Thursday, March 20, 2008

BLOG-stipated again!

Kind of frustrating really. I had just given myself to the concept of writing a whole heap of shit that the whole world can read, but most likely won’t. A stream of crap (apparently not flowing too freely) that bears no philosophical meaning; that fails to serve any purpose, but to take it’s rightful place on the information super highway.

In fact the only people who will probably ever get anything out of this blog will be those whose lives are so uninteresting that they occupy their time by complaining about… well everything. I guess at least I will be giving them something to do. But make no mistake. Whinge all you want. I won’t give a flying rats clacker.

OK then, so why am I writing this blog? Well deep down I really want people to think I am funny. I actually enjoy providing people with entertainment. I don’t care if they like me. I don’t care if they hate me. I just want them to laugh at what I say. So part of the reason why I have nothing to write about, is because I don’t want to write it unless I think it’s funny. Let me clarify that last statement. Unless I think it’s funny. I don’t even care if you don’t think it’s funny. But if I do, then there is a slim chance other people will too.

There are many ways to entertain someone. Singing, for example. In case anyone who can help me out is reading this, I am willing to sacrifice any number of testicles (my own included) for the opportunity to stand in front of 70,000 people and have them all repeat anything I say. No I am not talking about getting everyone to admit in unison that they are an alcoholic. Although I am sure it would be possible to get 70,000 to admit they are an alcoholic, and not be lying. I am talking about being a rock star.

In 1991 I attended the single largest concert that, to date, had ever been held in the southern hemisphere. I am referring to the Guns ‘N’ Roses: Use Your Illusion tour held at Eastern Creek Raceway in Sydney. Absolutely fantastic day. It was almost like a big day out. Five hard rock bands spanning about 8 hours worth of entertainment. And at the time Gunners were, without a doubt, my favourite band. Until that day anyways. Their performance sucked. They came on late. Their set was cut short. Axl didn’t speak to us once. Duff and Slash were really good, but limited in crowd participation. Anyways I digress.

Skid Row. Until that day in 1991, I thought of Sebastian Bach as a pounsey glam rocker with more interest in how shiny his hair was, than how entertained his fans were. I still remember the first time I saw the “I Remember You” film clip. Man that chick singing that song was HOT! Oops…it’s a bloke. Did I just say that or think it?!

Either way, I was wrong about him. There were two events that made that concert one of the most memorable days in my adolescent life:
1. While we were waiting for Gunners to get their arses out and earn the money we were paying them, a plane flew over with a banner reading “Metallica: March 23” or whatever date it was. And;
2. Sebastian Bach getting 70,000 people all to stand up, in unison, and jump up and down on the spot. Man that would have been unreal to see from the stage. And why did we all do it? Just cos Sebastian Bach said so? Pretty much. Even I, who really didn’t like him prior to that night, was in awe of the power he wielded.

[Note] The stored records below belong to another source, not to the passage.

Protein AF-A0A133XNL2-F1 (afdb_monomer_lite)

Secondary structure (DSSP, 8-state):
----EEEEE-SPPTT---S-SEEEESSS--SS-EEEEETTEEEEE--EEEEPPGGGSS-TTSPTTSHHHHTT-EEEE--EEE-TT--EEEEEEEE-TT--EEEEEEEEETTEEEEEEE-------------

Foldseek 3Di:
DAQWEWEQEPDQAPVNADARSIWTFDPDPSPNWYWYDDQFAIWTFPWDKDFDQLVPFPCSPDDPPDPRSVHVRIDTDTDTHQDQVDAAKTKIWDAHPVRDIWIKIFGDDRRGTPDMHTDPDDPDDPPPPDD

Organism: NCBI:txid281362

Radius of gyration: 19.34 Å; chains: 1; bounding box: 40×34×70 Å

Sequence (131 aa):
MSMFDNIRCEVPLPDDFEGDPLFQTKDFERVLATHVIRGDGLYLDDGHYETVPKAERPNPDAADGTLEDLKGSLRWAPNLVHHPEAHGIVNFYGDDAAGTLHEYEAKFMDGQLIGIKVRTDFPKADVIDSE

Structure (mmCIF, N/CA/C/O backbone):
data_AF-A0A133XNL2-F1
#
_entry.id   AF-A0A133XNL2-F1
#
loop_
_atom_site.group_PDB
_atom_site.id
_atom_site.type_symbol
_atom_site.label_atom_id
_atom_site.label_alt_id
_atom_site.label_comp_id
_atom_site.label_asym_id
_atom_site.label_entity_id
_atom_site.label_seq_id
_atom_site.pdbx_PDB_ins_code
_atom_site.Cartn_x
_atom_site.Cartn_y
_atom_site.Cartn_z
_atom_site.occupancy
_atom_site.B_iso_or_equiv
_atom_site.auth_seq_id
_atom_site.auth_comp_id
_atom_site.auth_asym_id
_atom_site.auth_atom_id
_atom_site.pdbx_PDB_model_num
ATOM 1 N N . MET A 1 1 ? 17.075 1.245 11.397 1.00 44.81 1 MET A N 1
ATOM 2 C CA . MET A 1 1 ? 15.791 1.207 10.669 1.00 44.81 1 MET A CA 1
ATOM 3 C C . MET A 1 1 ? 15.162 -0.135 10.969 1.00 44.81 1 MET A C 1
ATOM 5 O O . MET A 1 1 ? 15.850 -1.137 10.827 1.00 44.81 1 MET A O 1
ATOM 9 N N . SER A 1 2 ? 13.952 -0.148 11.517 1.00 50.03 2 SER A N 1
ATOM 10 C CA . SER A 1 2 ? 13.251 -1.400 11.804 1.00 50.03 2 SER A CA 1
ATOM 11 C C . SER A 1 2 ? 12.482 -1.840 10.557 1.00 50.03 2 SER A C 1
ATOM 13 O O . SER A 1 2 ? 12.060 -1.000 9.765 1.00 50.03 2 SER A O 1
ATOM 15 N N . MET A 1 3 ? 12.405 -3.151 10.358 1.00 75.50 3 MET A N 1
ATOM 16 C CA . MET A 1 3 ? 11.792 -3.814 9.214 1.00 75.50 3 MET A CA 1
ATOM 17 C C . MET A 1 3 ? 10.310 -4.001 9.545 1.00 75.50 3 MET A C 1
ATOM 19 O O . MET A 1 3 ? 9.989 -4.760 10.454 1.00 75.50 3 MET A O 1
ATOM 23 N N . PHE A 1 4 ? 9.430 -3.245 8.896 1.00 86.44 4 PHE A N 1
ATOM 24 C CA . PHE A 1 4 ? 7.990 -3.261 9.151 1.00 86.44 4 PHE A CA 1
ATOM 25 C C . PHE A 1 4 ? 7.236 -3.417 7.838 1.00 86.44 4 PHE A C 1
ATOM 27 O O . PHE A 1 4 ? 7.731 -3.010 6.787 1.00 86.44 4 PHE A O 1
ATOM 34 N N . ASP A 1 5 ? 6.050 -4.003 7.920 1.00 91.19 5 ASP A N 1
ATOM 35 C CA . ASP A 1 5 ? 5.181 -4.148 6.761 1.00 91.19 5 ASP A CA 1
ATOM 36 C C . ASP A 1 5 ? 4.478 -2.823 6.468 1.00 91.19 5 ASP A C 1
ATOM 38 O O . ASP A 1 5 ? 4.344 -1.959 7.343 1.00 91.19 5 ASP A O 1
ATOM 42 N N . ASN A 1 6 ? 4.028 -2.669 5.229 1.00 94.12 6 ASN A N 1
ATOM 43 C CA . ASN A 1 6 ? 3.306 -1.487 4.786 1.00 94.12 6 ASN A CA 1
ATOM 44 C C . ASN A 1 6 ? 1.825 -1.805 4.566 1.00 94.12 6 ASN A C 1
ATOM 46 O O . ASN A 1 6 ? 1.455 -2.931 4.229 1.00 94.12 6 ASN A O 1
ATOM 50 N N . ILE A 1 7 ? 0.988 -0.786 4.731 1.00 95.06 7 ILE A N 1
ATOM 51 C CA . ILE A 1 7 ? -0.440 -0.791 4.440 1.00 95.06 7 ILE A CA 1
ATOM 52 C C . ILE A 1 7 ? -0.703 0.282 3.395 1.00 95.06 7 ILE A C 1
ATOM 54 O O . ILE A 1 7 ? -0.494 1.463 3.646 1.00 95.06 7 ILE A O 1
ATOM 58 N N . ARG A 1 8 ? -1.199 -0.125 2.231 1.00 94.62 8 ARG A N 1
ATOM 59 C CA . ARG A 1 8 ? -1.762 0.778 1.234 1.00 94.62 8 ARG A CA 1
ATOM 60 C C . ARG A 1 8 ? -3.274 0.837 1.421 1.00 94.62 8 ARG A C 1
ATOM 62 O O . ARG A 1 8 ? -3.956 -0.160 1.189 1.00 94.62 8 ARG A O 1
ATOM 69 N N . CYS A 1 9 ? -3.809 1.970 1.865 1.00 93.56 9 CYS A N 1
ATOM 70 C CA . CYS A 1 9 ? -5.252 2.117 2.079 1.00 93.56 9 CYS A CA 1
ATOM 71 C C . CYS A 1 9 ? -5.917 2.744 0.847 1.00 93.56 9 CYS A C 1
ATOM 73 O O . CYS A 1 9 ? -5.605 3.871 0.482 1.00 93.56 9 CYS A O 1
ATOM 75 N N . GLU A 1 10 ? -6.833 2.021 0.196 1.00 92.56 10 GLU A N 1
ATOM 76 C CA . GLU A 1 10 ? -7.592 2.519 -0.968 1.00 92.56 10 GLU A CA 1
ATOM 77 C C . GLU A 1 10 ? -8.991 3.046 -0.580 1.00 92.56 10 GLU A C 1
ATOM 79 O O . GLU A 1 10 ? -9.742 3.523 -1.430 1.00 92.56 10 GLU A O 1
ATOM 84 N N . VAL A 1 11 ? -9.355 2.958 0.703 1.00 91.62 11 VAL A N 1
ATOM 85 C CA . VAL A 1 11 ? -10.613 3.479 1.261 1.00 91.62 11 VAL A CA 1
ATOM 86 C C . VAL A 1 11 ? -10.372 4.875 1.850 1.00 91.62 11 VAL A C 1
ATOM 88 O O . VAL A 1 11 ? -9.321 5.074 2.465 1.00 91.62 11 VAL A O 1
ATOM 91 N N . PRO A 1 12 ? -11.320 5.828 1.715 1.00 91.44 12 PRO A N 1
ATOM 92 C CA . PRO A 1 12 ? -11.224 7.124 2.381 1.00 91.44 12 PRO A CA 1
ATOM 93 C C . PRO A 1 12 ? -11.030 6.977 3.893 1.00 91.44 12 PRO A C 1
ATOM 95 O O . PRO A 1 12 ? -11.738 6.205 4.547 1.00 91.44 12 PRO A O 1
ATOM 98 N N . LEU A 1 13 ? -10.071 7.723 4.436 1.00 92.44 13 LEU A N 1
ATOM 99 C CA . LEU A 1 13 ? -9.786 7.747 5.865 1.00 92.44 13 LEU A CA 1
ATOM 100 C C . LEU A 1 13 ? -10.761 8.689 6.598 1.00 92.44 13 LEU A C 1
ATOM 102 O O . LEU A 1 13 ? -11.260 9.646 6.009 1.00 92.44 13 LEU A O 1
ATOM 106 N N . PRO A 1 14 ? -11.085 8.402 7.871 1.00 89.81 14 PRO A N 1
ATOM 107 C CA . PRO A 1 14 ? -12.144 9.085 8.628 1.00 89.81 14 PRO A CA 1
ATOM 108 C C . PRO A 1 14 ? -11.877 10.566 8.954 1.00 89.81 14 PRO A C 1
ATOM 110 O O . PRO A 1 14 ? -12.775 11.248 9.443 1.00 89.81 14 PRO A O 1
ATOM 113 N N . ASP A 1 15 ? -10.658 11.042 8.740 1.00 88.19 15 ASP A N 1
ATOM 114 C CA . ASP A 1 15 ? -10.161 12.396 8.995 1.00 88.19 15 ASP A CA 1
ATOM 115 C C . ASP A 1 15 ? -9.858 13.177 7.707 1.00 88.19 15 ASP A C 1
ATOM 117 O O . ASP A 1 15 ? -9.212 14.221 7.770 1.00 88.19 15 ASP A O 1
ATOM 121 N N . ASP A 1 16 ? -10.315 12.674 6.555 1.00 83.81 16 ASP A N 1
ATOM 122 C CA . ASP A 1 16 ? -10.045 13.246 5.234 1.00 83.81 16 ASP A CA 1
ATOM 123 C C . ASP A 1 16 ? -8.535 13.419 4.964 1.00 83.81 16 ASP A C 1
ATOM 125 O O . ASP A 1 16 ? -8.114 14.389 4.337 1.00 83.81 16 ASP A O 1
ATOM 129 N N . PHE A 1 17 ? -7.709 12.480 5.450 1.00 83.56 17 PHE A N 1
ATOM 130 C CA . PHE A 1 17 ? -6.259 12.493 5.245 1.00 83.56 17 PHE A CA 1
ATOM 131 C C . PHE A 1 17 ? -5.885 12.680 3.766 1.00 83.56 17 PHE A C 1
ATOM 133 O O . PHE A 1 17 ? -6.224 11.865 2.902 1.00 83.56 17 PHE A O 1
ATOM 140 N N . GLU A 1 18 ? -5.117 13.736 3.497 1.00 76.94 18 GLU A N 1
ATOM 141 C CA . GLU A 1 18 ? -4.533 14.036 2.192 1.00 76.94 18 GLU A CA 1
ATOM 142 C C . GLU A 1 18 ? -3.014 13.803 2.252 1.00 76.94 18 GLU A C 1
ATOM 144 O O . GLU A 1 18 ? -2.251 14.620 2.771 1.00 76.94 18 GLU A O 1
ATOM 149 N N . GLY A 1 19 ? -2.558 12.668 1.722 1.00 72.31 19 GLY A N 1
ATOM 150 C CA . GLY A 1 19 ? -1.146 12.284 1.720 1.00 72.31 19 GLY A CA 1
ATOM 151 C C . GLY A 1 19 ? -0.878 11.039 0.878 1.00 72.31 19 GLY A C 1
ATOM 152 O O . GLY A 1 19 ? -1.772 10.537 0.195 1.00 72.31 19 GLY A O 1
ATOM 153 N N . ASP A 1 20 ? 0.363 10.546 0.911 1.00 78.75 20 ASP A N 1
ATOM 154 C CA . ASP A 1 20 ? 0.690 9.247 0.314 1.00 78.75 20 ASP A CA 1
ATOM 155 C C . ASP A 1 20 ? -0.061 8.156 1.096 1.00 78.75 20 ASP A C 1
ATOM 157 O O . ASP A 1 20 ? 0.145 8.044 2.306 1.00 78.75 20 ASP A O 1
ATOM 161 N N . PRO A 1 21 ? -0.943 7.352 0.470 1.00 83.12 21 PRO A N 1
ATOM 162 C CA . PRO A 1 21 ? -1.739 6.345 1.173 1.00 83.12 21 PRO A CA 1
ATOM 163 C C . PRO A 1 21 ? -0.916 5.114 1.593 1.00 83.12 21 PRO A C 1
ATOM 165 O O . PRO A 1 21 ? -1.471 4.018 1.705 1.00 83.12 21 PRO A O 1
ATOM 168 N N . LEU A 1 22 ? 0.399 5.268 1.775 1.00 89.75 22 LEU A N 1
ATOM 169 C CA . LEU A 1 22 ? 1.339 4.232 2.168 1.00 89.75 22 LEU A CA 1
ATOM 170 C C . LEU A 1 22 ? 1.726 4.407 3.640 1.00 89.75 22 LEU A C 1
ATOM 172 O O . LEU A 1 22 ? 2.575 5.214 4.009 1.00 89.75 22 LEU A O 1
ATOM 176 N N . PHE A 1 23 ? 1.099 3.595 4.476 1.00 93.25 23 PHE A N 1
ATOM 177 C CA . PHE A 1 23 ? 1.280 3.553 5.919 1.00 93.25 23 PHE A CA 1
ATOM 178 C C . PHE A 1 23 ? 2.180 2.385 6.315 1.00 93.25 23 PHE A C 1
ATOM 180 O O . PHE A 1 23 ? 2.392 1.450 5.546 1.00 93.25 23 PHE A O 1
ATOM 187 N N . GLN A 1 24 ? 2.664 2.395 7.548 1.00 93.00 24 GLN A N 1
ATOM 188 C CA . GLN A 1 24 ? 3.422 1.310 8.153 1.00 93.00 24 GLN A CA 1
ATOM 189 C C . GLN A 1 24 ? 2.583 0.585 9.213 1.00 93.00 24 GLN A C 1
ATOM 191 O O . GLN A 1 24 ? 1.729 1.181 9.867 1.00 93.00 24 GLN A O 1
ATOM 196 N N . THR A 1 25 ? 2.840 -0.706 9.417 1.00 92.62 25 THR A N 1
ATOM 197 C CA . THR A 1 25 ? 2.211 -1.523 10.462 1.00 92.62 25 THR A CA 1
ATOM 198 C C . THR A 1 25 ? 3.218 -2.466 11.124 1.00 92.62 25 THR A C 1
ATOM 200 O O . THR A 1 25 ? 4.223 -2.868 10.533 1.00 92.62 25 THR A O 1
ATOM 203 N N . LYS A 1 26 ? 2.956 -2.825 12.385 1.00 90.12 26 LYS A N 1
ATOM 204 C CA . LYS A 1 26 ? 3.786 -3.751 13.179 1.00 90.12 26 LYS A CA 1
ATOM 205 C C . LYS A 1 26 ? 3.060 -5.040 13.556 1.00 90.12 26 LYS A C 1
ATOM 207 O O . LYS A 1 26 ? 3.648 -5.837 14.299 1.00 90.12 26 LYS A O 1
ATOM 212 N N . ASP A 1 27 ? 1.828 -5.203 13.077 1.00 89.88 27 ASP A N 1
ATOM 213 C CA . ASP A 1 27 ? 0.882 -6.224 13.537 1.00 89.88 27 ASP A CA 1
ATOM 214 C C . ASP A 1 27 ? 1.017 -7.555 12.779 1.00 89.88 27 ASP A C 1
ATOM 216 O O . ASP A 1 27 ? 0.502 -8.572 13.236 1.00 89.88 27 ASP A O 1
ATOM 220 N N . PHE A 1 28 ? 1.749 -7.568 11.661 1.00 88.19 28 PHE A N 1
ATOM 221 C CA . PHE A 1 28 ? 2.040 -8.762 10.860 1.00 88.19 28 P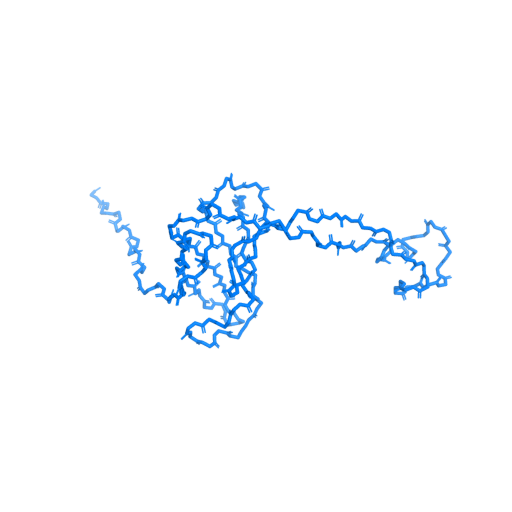HE A CA 1
ATOM 222 C C . PHE A 1 28 ? 3.446 -9.326 11.142 1.00 88.19 28 PHE A C 1
ATOM 224 O O . PHE A 1 28 ? 4.115 -8.941 12.105 1.00 88.19 28 PHE A O 1
ATOM 231 N N . GLU A 1 29 ? 3.901 -10.263 10.304 1.00 84.00 29 GLU A N 1
ATOM 232 C CA . GLU A 1 29 ? 5.174 -10.981 10.455 1.00 84.00 29 GLU A CA 1
ATOM 233 C C . GLU A 1 29 ? 6.427 -10.130 10.179 1.00 84.00 29 GLU A C 1
ATOM 235 O O . GLU A 1 29 ? 7.538 -10.595 10.437 1.00 84.00 29 GLU A O 1
ATOM 240 N N . ARG A 1 30 ? 6.274 -8.871 9.737 1.00 82.12 30 ARG A N 1
ATOM 241 C CA . ARG A 1 30 ? 7.366 -7.896 9.547 1.00 82.12 30 ARG A CA 1
ATOM 242 C C . ARG A 1 30 ? 8.372 -8.341 8.492 1.00 82.12 30 ARG A C 1
ATOM 244 O O . ARG A 1 30 ? 9.586 -8.253 8.681 1.00 82.12 30 ARG A O 1
ATOM 251 N N . VAL A 1 31 ? 7.849 -8.807 7.367 1.00 84.19 31 VAL A N 1
ATOM 252 C CA . VAL A 1 31 ? 8.610 -9.365 6.243 1.00 84.19 31 VAL A CA 1
ATOM 253 C C . VAL A 1 31 ? 8.827 -8.361 5.099 1.00 84.19 31 VAL A C 1
ATOM 255 O O . VAL A 1 31 ? 9.284 -8.755 4.032 1.00 84.19 31 VAL A O 1
ATOM 258 N N . LEU A 1 32 ? 8.560 -7.066 5.329 1.00 89.06 32 LEU A N 1
ATOM 259 C CA . LEU A 1 32 ? 8.525 -5.999 4.309 1.00 89.06 32 LEU A CA 1
ATOM 260 C C . LEU A 1 32 ? 7.446 -6.232 3.246 1.00 89.06 32 LEU A C 1
ATOM 262 O O . LEU A 1 32 ? 7.573 -5.787 2.105 1.00 89.06 32 LEU A O 1
ATOM 266 N N . ALA A 1 33 ? 6.375 -6.922 3.626 1.00 90.94 33 ALA A N 1
ATOM 267 C CA . ALA A 1 33 ? 5.221 -7.102 2.769 1.00 90.94 33 ALA A CA 1
ATOM 268 C C . ALA A 1 33 ? 4.424 -5.799 2.664 1.00 90.94 33 ALA A C 1
ATOM 270 O O . ALA A 1 33 ? 4.352 -5.006 3.606 1.00 90.94 33 ALA A O 1
ATOM 271 N N . THR A 1 34 ? 3.785 -5.597 1.514 1.00 93.88 34 THR A N 1
ATOM 272 C CA . THR A 1 34 ? 2.779 -4.547 1.349 1.00 93.88 34 THR A CA 1
ATOM 273 C C . THR A 1 34 ? 1.407 -5.193 1.331 1.00 93.88 34 THR A C 1
ATOM 275 O O . THR A 1 34 ? 1.104 -6.006 0.462 1.00 93.88 34 THR A O 1
ATOM 278 N N . HIS A 1 35 ? 0.571 -4.816 2.288 1.00 95.31 35 HIS A N 1
ATOM 279 C CA . HIS A 1 35 ? -0.827 -5.210 2.337 1.00 95.31 35 HIS A CA 1
ATOM 280 C C . HIS A 1 35 ? -1.691 -4.056 1.829 1.00 95.31 35 HIS A C 1
ATOM 282 O O . HIS A 1 35 ? -1.323 -2.890 1.958 1.00 95.31 35 HIS A O 1
ATOM 288 N N . VAL A 1 36 ? -2.843 -4.363 1.246 1.00 96.06 36 VAL A N 1
ATOM 289 C CA . VAL A 1 36 ? -3.774 -3.382 0.691 1.00 96.06 36 VAL A CA 1
ATOM 290 C C . VAL A 1 36 ? -5.117 -3.520 1.392 1.00 96.06 36 VAL A C 1
ATOM 292 O O . VAL A 1 36 ? -5.708 -4.600 1.401 1.00 96.06 36 VAL A O 1
ATOM 295 N N . ILE A 1 37 ? -5.606 -2.425 1.971 1.00 95.81 37 ILE A N 1
ATOM 296 C CA . ILE A 1 37 ? -6.954 -2.348 2.541 1.00 95.81 37 ILE A CA 1
ATOM 297 C C . ILE A 1 37 ? -7.885 -1.777 1.480 1.00 95.81 37 ILE A C 1
ATOM 299 O O . ILE A 1 37 ? -7.688 -0.660 0.996 1.00 95.81 37 ILE A O 1
ATOM 303 N N . ARG A 1 38 ? -8.919 -2.544 1.146 1.00 94.56 38 ARG A N 1
ATOM 304 C CA . ARG A 1 38 ? -9.987 -2.169 0.220 1.00 94.56 38 ARG A CA 1
ATOM 305 C C . ARG A 1 38 ? -11.333 -2.219 0.926 1.00 94.56 38 ARG A C 1
ATOM 307 O O . ARG A 1 38 ? -11.457 -2.773 2.015 1.00 94.56 38 ARG A O 1
ATOM 314 N N . GLY A 1 39 ? -12.357 -1.654 0.288 1.00 91.75 39 GLY A N 1
ATOM 315 C CA . GLY A 1 39 ? -13.711 -1.638 0.850 1.00 91.75 39 GLY A CA 1
ATOM 316 C C . GLY A 1 39 ? -14.297 -3.035 1.083 1.00 91.75 39 GLY A C 1
ATOM 317 O O . GLY A 1 39 ? -15.205 -3.183 1.891 1.00 91.75 39 GLY A O 1
ATOM 318 N N . ASP A 1 40 ? -13.775 -4.051 0.399 1.00 92.69 40 ASP A N 1
ATOM 319 C CA . ASP A 1 40 ? -14.218 -5.440 0.473 1.00 92.69 40 ASP A CA 1
ATOM 320 C C . ASP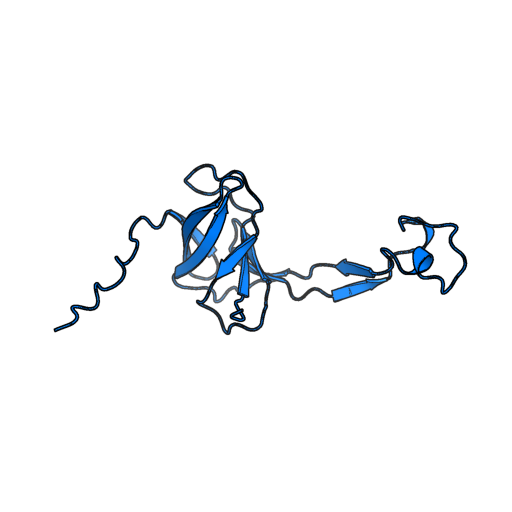 A 1 40 ? -13.326 -6.346 1.335 1.00 92.69 40 ASP A C 1
ATOM 322 O O . ASP A 1 40 ? -13.755 -7.453 1.649 1.00 92.69 40 ASP A O 1
ATOM 326 N N . GLY A 1 41 ? -12.143 -5.898 1.774 1.00 95.56 41 GLY A N 1
ATOM 327 C CA . GLY A 1 41 ? -11.281 -6.716 2.627 1.00 95.56 41 GLY A CA 1
ATOM 328 C C . GLY A 1 41 ? -9.806 -6.325 2.642 1.00 95.56 41 GLY A C 1
ATOM 329 O O . GLY A 1 41 ? -9.410 -5.223 2.250 1.00 95.56 41 GLY A O 1
ATOM 330 N N . LEU A 1 42 ? -8.996 -7.260 3.137 1.00 96.69 42 LEU A N 1
ATOM 331 C CA . LEU A 1 42 ? -7.542 -7.160 3.220 1.00 96.69 42 LEU A CA 1
ATOM 332 C C . LEU A 1 42 ? -6.892 -8.026 2.139 1.00 96.69 42 LEU A C 1
ATOM 334 O O . LEU A 1 42 ? -7.280 -9.176 1.926 1.00 96.69 42 LEU A O 1
ATOM 338 N N . TYR A 1 43 ? -5.871 -7.480 1.488 1.00 96.75 43 TYR A N 1
ATOM 339 C CA . TYR A 1 43 ? -5.123 -8.148 0.431 1.00 96.75 43 TYR A CA 1
ATOM 340 C C . TYR A 1 43 ? -3.621 -8.089 0.712 1.00 96.75 43 TYR A C 1
ATOM 342 O O . TYR A 1 43 ? -3.140 -7.091 1.241 1.00 96.75 43 TYR A O 1
ATOM 350 N N . LEU A 1 44 ? -2.869 -9.110 0.315 1.00 95.31 44 LEU A N 1
ATOM 351 C CA . LEU A 1 44 ? -1.411 -9.060 0.204 1.00 95.31 44 LEU A CA 1
ATOM 352 C C . LEU A 1 44 ? -1.032 -8.752 -1.246 1.00 95.31 44 LEU A C 1
ATOM 354 O O . LEU A 1 44 ? -1.538 -9.398 -2.164 1.00 95.31 44 LEU A O 1
ATOM 358 N N . ASP A 1 45 ? -0.156 -7.771 -1.462 1.00 95.00 45 ASP A N 1
ATOM 359 C CA . ASP A 1 45 ? 0.446 -7.523 -2.774 1.00 95.00 45 ASP A CA 1
ATOM 360 C C . ASP A 1 45 ? 1.653 -8.447 -2.973 1.00 95.00 45 ASP A C 1
ATOM 362 O O . ASP A 1 45 ? 2.788 -8.097 -2.654 1.00 95.00 45 ASP A O 1
ATOM 366 N N . ASP A 1 46 ? 1.379 -9.641 -3.497 1.00 93.38 46 ASP A N 1
ATOM 367 C CA . ASP A 1 46 ? 2.367 -10.665 -3.863 1.00 93.38 46 ASP A CA 1
ATOM 368 C C . ASP A 1 46 ? 2.677 -10.602 -5.369 1.00 93.38 46 ASP A C 1
ATOM 370 O O . ASP A 1 46 ? 2.676 -11.599 -6.099 1.00 93.38 46 ASP A O 1
ATOM 374 N N . GLY A 1 47 ? 2.813 -9.374 -5.872 1.00 92.62 47 GLY A N 1
ATOM 375 C CA . GLY A 1 47 ? 3.140 -9.080 -7.259 1.00 92.62 47 GLY A CA 1
ATOM 376 C C . GLY A 1 47 ? 4.524 -9.562 -7.689 1.00 92.62 47 GLY A C 1
ATOM 377 O O . GLY A 1 47 ? 5.286 -10.197 -6.961 1.00 92.62 47 GLY A O 1
ATOM 378 N N . HIS A 1 48 ? 4.866 -9.248 -8.931 1.00 93.94 48 HIS A N 1
ATOM 379 C CA . HIS A 1 48 ? 6.175 -9.557 -9.491 1.00 93.94 48 HIS A CA 1
ATOM 380 C C . HIS A 1 48 ? 6.647 -8.432 -10.403 1.00 93.94 48 HIS A C 1
ATOM 382 O O . HIS A 1 48 ? 5.864 -7.612 -10.877 1.00 93.94 48 HIS A O 1
ATOM 388 N N . TYR A 1 49 ? 7.948 -8.390 -10.675 1.00 95.38 49 TYR A N 1
ATOM 389 C CA . TYR A 1 49 ? 8.476 -7.489 -11.689 1.00 95.38 49 TYR A CA 1
ATOM 390 C C . TYR A 1 49 ? 8.310 -8.096 -13.075 1.00 95.38 49 TYR A C 1
ATOM 392 O O . TYR A 1 49 ? 8.729 -9.227 -13.323 1.00 95.38 49 TYR A O 1
ATOM 400 N N . GLU A 1 50 ? 7.770 -7.307 -13.995 1.00 97.12 50 GLU A N 1
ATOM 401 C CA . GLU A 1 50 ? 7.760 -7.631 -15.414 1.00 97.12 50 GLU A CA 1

I want to be that man. I don’t want your money. I don’t want you lining up to ask if you can place my penis in your mouth. I can take it or leave it. But to know that I have given 70,000 a reason to smile….what a rush. Umm did I just say ‘I can take it’ in reference to inserting a penis? Oh well. I guess you know what I am trying to say.

There’s only one problem with becoming a rock star. Well two actually. The first one is that I am ugly. So straight away I am not really going to make it as a performer. The other is the fact that I can’t sing for shit so once again, at least as a rock star, I am not going to make it in the business. Now that I think about it there are quite a large number of reasons that I am never going to be famous. But today I am not going to list them. I just said I want to make you laugh. What I don’t want, is your pity. That, by definition, would make me pitiful.

Ok so we have established that I will never be famous. Thanks for your input on that. But maybe, I can still make 70,000 people laugh just once. Doesn’t all have to be at the same time. And really I will probably never know it. Yeah…meh.